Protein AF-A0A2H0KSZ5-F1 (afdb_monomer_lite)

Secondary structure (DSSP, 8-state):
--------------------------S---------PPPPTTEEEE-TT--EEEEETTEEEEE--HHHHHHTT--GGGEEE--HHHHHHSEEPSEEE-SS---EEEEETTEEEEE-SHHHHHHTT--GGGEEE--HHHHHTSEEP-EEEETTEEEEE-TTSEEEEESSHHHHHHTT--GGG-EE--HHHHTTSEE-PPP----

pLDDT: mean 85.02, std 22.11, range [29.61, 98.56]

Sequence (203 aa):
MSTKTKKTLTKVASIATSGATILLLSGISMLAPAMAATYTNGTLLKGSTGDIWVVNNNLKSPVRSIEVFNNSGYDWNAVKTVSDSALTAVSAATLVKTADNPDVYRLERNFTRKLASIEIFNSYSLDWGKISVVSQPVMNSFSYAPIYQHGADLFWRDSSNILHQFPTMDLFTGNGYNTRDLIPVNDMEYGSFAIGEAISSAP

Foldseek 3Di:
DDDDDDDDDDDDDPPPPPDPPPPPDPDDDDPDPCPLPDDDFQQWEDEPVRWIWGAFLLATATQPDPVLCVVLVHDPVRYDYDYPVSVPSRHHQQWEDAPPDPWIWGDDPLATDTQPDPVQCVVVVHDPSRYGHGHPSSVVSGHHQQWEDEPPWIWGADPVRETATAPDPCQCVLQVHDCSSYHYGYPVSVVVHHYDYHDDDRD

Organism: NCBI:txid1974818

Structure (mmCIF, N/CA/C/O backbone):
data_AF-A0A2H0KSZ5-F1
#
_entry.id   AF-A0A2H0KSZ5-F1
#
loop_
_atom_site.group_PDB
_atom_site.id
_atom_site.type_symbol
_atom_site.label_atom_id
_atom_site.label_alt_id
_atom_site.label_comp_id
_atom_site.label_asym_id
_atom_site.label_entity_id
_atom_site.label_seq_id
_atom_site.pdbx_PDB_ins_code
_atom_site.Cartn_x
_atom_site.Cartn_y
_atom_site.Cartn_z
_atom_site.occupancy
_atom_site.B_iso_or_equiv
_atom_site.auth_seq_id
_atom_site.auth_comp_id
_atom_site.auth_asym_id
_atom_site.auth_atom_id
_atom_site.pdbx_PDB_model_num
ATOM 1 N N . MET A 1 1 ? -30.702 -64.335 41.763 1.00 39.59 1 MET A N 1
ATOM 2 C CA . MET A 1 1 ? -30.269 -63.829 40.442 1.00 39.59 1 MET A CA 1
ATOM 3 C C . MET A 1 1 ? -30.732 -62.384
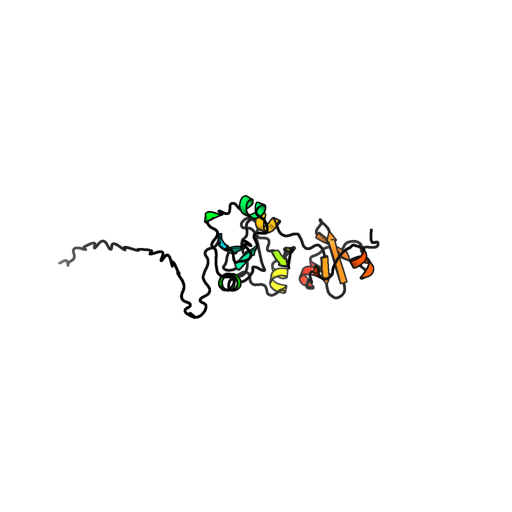 40.280 1.00 39.59 1 MET A C 1
ATOM 5 O O . MET A 1 1 ? -31.876 -62.099 40.592 1.00 39.59 1 MET A O 1
ATOM 9 N N . SER A 1 2 ? -29.830 -61.527 39.791 1.00 42.00 2 SER A N 1
ATOM 10 C CA . SER A 1 2 ? -30.022 -60.164 39.253 1.00 42.00 2 SER A CA 1
ATOM 11 C C . SER A 1 2 ? -30.193 -58.942 40.183 1.00 42.00 2 SER A C 1
ATOM 13 O O . SER A 1 2 ? -31.278 -58.474 40.505 1.00 42.00 2 SER A O 1
ATOM 15 N N . THR A 1 3 ? -29.025 -58.439 40.577 1.00 33.09 3 THR A N 1
ATOM 16 C CA . THR A 1 3 ? -28.470 -57.069 40.598 1.00 33.09 3 THR A CA 1
ATOM 17 C C . THR A 1 3 ? -29.307 -55.824 40.210 1.00 33.09 3 THR A C 1
ATOM 19 O O . THR A 1 3 ? -29.832 -55.693 39.112 1.00 33.09 3 THR A O 1
ATOM 22 N N . LYS A 1 4 ? -29.246 -54.860 41.146 1.00 34.34 4 LYS A N 1
ATOM 23 C CA . LYS A 1 4 ? -29.229 -53.375 41.132 1.00 34.34 4 LYS A CA 1
ATOM 24 C C . LYS A 1 4 ? -29.361 -52.564 39.816 1.00 34.34 4 LYS A C 1
ATOM 26 O O . LYS A 1 4 ? -28.564 -52.722 38.899 1.00 34.34 4 LYS A O 1
ATOM 31 N N . THR A 1 5 ? -30.148 -51.478 39.895 1.00 36.62 5 THR A N 1
ATOM 32 C CA . THR A 1 5 ? -29.722 -50.040 39.932 1.00 36.62 5 THR A CA 1
ATOM 33 C C . THR A 1 5 ? -30.718 -49.148 39.172 1.00 36.62 5 THR A C 1
ATOM 35 O O . THR A 1 5 ? -30.766 -49.168 37.945 1.00 36.62 5 THR A O 1
ATOM 38 N N . LYS A 1 6 ? -31.483 -48.306 39.887 1.00 39.06 6 LYS A N 1
ATOM 39 C CA . LYS A 1 6 ? -32.229 -47.183 39.287 1.00 39.06 6 LYS A CA 1
ATOM 40 C C . LYS A 1 6 ? -31.256 -46.033 39.020 1.00 39.06 6 LYS A C 1
ATOM 42 O O . LYS A 1 6 ? -30.633 -45.524 39.946 1.00 39.06 6 LYS A O 1
ATOM 47 N N . LYS A 1 7 ? -31.124 -45.645 37.753 1.00 39.72 7 LYS A N 1
ATOM 48 C CA . LYS A 1 7 ? -30.279 -44.545 37.278 1.00 39.72 7 LYS A CA 1
ATOM 49 C C . LYS A 1 7 ? -31.044 -43.226 37.457 1.00 39.72 7 LYS A C 1
ATOM 51 O O . LYS A 1 7 ? -31.974 -42.947 36.709 1.00 39.72 7 LYS A O 1
ATOM 56 N N . THR A 1 8 ? -30.701 -42.443 38.473 1.00 38.56 8 THR A N 1
ATOM 57 C CA . THR A 1 8 ? -31.198 -41.073 38.662 1.00 38.56 8 THR A CA 1
ATOM 58 C C . THR A 1 8 ? -30.505 -40.142 37.662 1.00 38.56 8 THR A C 1
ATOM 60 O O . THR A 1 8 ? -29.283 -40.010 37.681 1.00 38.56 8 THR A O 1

━━━━━━━━━━━━━━━━

What the task asks: All the lines above need to be repeated exactly, with no pictures carried over.

Answer for the task:
Protein AF-A0A2H0KSZ5-F1 (afdb_monomer_lite)

Secondary structure (DSSP, 8-state):
--------------------------S---------PPPPTTEEEE-TT--EEEEETTEEEEE--HHHHHHTT--GGGEEE--HHHHHHSEEPSEEE-SS---EEEEETTEEEEE-SHHHHHHTT--GGGEEE--HHHHHTSEEP-EEEETTEEEEE-TTSEEEEESSHHHHHHTT--GGG-EE--HHHHTTSEE-PPP----

pLDDT: mean 85.02, std 22.11, range [29.61, 98.56]

Sequence (203 aa):
MSTKTKKTLTKVASIATSGATILLLSGISMLAPAMAATYTNGTLLKGSTGDIWVVNNNLKSPVRSIEVFNNSGYDWNAVKTVSDSALTAVSAATLVKTADNPDVYRLERNFTRKLASIEIFNSYSLDWGKISVVSQPVMNSFSYAPIYQHGADLFWRDSSNILHQFPTMDLFTGNGYNTRDLIPVNDMEYGSFAIGEAISSAP

Foldseek 3Di:
DDDDDDDDDDDDDPPPPPDPPPPPDPDDDDPDPCPLPDDDFQQWEDEPVRWIWGAFLLATATQPDPVLCVVLVHDPVRYDYDYPVSVPSRHHQQWEDAPPDPWIWGDDPLATDTQPDPVQCVVVVHDPSRYGHGHPSSVVSGHHQQWEDEPPWIWGADPVRETATAPDPCQCVLQVHDCSSYHYGYPVSVVVHHYDYHDDDRD

Organism: NCBI:txid1974818

Structure (mmCIF, N/CA/C/O backbone):
data_AF-A0A2H0KSZ5-F1
#
_entry.id   AF-A0A2H0KSZ5-F1
#
loop_
_atom_site.group_PDB
_atom_site.id
_atom_site.type_symbol
_atom_site.label_atom_id
_atom_site.label_alt_id
_atom_site.label_comp_id
_atom_site.label_asym_id
_atom_site.label_entity_id
_atom_site.label_seq_id
_atom_site.pdbx_PDB_ins_code
_atom_site.Cartn_x
_atom_site.Cartn_y
_atom_site.Cartn_z
_atom_site.occupancy
_atom_site.B_iso_or_equiv
_atom_site.auth_seq_id
_atom_site.auth_comp_id
_atom_site.auth_asym_id
_atom_site.auth_atom_id
_atom_site.pdbx_PDB_model_num
ATOM 1 N N . MET A 1 1 ? -30.702 -64.335 41.763 1.00 39.59 1 MET A N 1
ATOM 2 C CA . MET A 1 1 ? -30.269 -63.829 40.442 1.00 39.59 1 MET A CA 1
ATOM 3 C C . MET A 1 1 ? -30.732 -62.384
 40.280 1.00 39.59 1 MET A C 1
ATOM 5 O O . MET A 1 1 ? -31.876 -62.099 40.592 1.00 39.59 1 MET A O 1
ATOM 9 N N . SER A 1 2 ? -29.830 -61.527 39.791 1.00 42.00 2 SER A N 1
ATOM 10 C CA . SER A 1 2 ? -30.022 -60.164 39.253 1.00 42.00 2 SER A CA 1
ATOM 11 C C . SER A 1 2 ? -30.193 -58.942 40.183 1.00 42.00 2 SER A C 1
ATOM 13 O O . SER A 1 2 ? -31.278 -58.474 40.505 1.00 42.00 2 SER A O 1
ATOM 15 N N . THR A 1 3 ? -29.025 -58.439 40.577 1.00 33.09 3 THR A N 1
ATOM 16 C CA . THR A 1 3 ? -28.470 -57.069 40.598 1.00 33.09 3 THR A CA 1
ATOM 17 C C . THR A 1 3 ? -29.307 -55.824 40.210 1.00 33.09 3 THR A C 1
ATOM 19 O O . THR A 1 3 ? -29.832 -55.693 39.112 1.00 33.09 3 THR A O 1
ATOM 22 N N . LYS A 1 4 ? -29.246 -54.860 41.146 1.00 34.34 4 LYS A N 1
ATOM 23 C CA . LYS A 1 4 ? -29.229 -53.375 41.132 1.00 34.34 4 LYS A CA 1
ATOM 24 C C . LYS A 1 4 ? -29.361 -52.564 39.816 1.00 34.34 4 LYS A C 1
ATOM 26 O O . LYS A 1 4 ? -28.564 -52.722 38.899 1.00 34.34 4 LYS A O 1
ATOM 31 N N . THR A 1 5 ? -30.148 -51.478 39.895 1.00 36.62 5 THR A N 1
ATOM 32 C CA . THR A 1 5 ? -29.722 -50.040 39.932 1.00 36.62 5 THR A CA 1
ATOM 33 C C . THR A 1 5 ? -30.718 -49.148 39.172 1.00 36.62 5 THR A C 1
ATOM 35 O O . THR A 1 5 ? -30.766 -49.168 37.945 1.00 36.62 5 THR A O 1
ATOM 38 N N . LYS A 1 6 ? -31.483 -48.306 39.887 1.00 39.06 6 LYS A N 1
ATOM 39 C CA . LYS A 1 6 ? -32.229 -47.183 39.287 1.00 39.06 6 LYS A CA 1
ATOM 40 C C . LYS A 1 6 ? -31.256 -46.033 39.020 1.00 39.06 6 LYS A C 1
ATOM 42 O O . LYS A 1 6 ? -30.633 -45.524 39.946 1.00 39.06 6 LYS A O 1
ATOM 47 N N . LYS A 1 7 ? -31.124 -45.645 37.753 1.00 39.72 7 LYS A N 1
ATOM 48 C CA . LYS A 1 7 ? -30.279 -44.545 37.278 1.00 39.72 7 LYS A CA 1
ATOM 49 C C . LYS A 1 7 ? -31.044 -43.226 37.457 1.00 39.72 7 LYS A C 1
ATOM 51 O O . LYS A 1 7 ? -31.974 -42.947 36.709 1.00 39.72 7 LYS A O 1
ATOM 56 N N . THR A 1 8 ? -30.701 -42.443 38.473 1.00 38.56 8 THR A N 1
ATOM 57 C CA . THR A 1 8 ? -31.198 -41.073 38.662 1.00 38.56 8 THR A CA 1
ATOM 58 C C . THR A 1 8 ? -30.505 -40.142 37.662 1.00 38.56 8 THR A C 1
ATOM 60 O O . THR A 1 8 ? -29.283 -40.010 37.681 1.00 38.56 8 THR A O 1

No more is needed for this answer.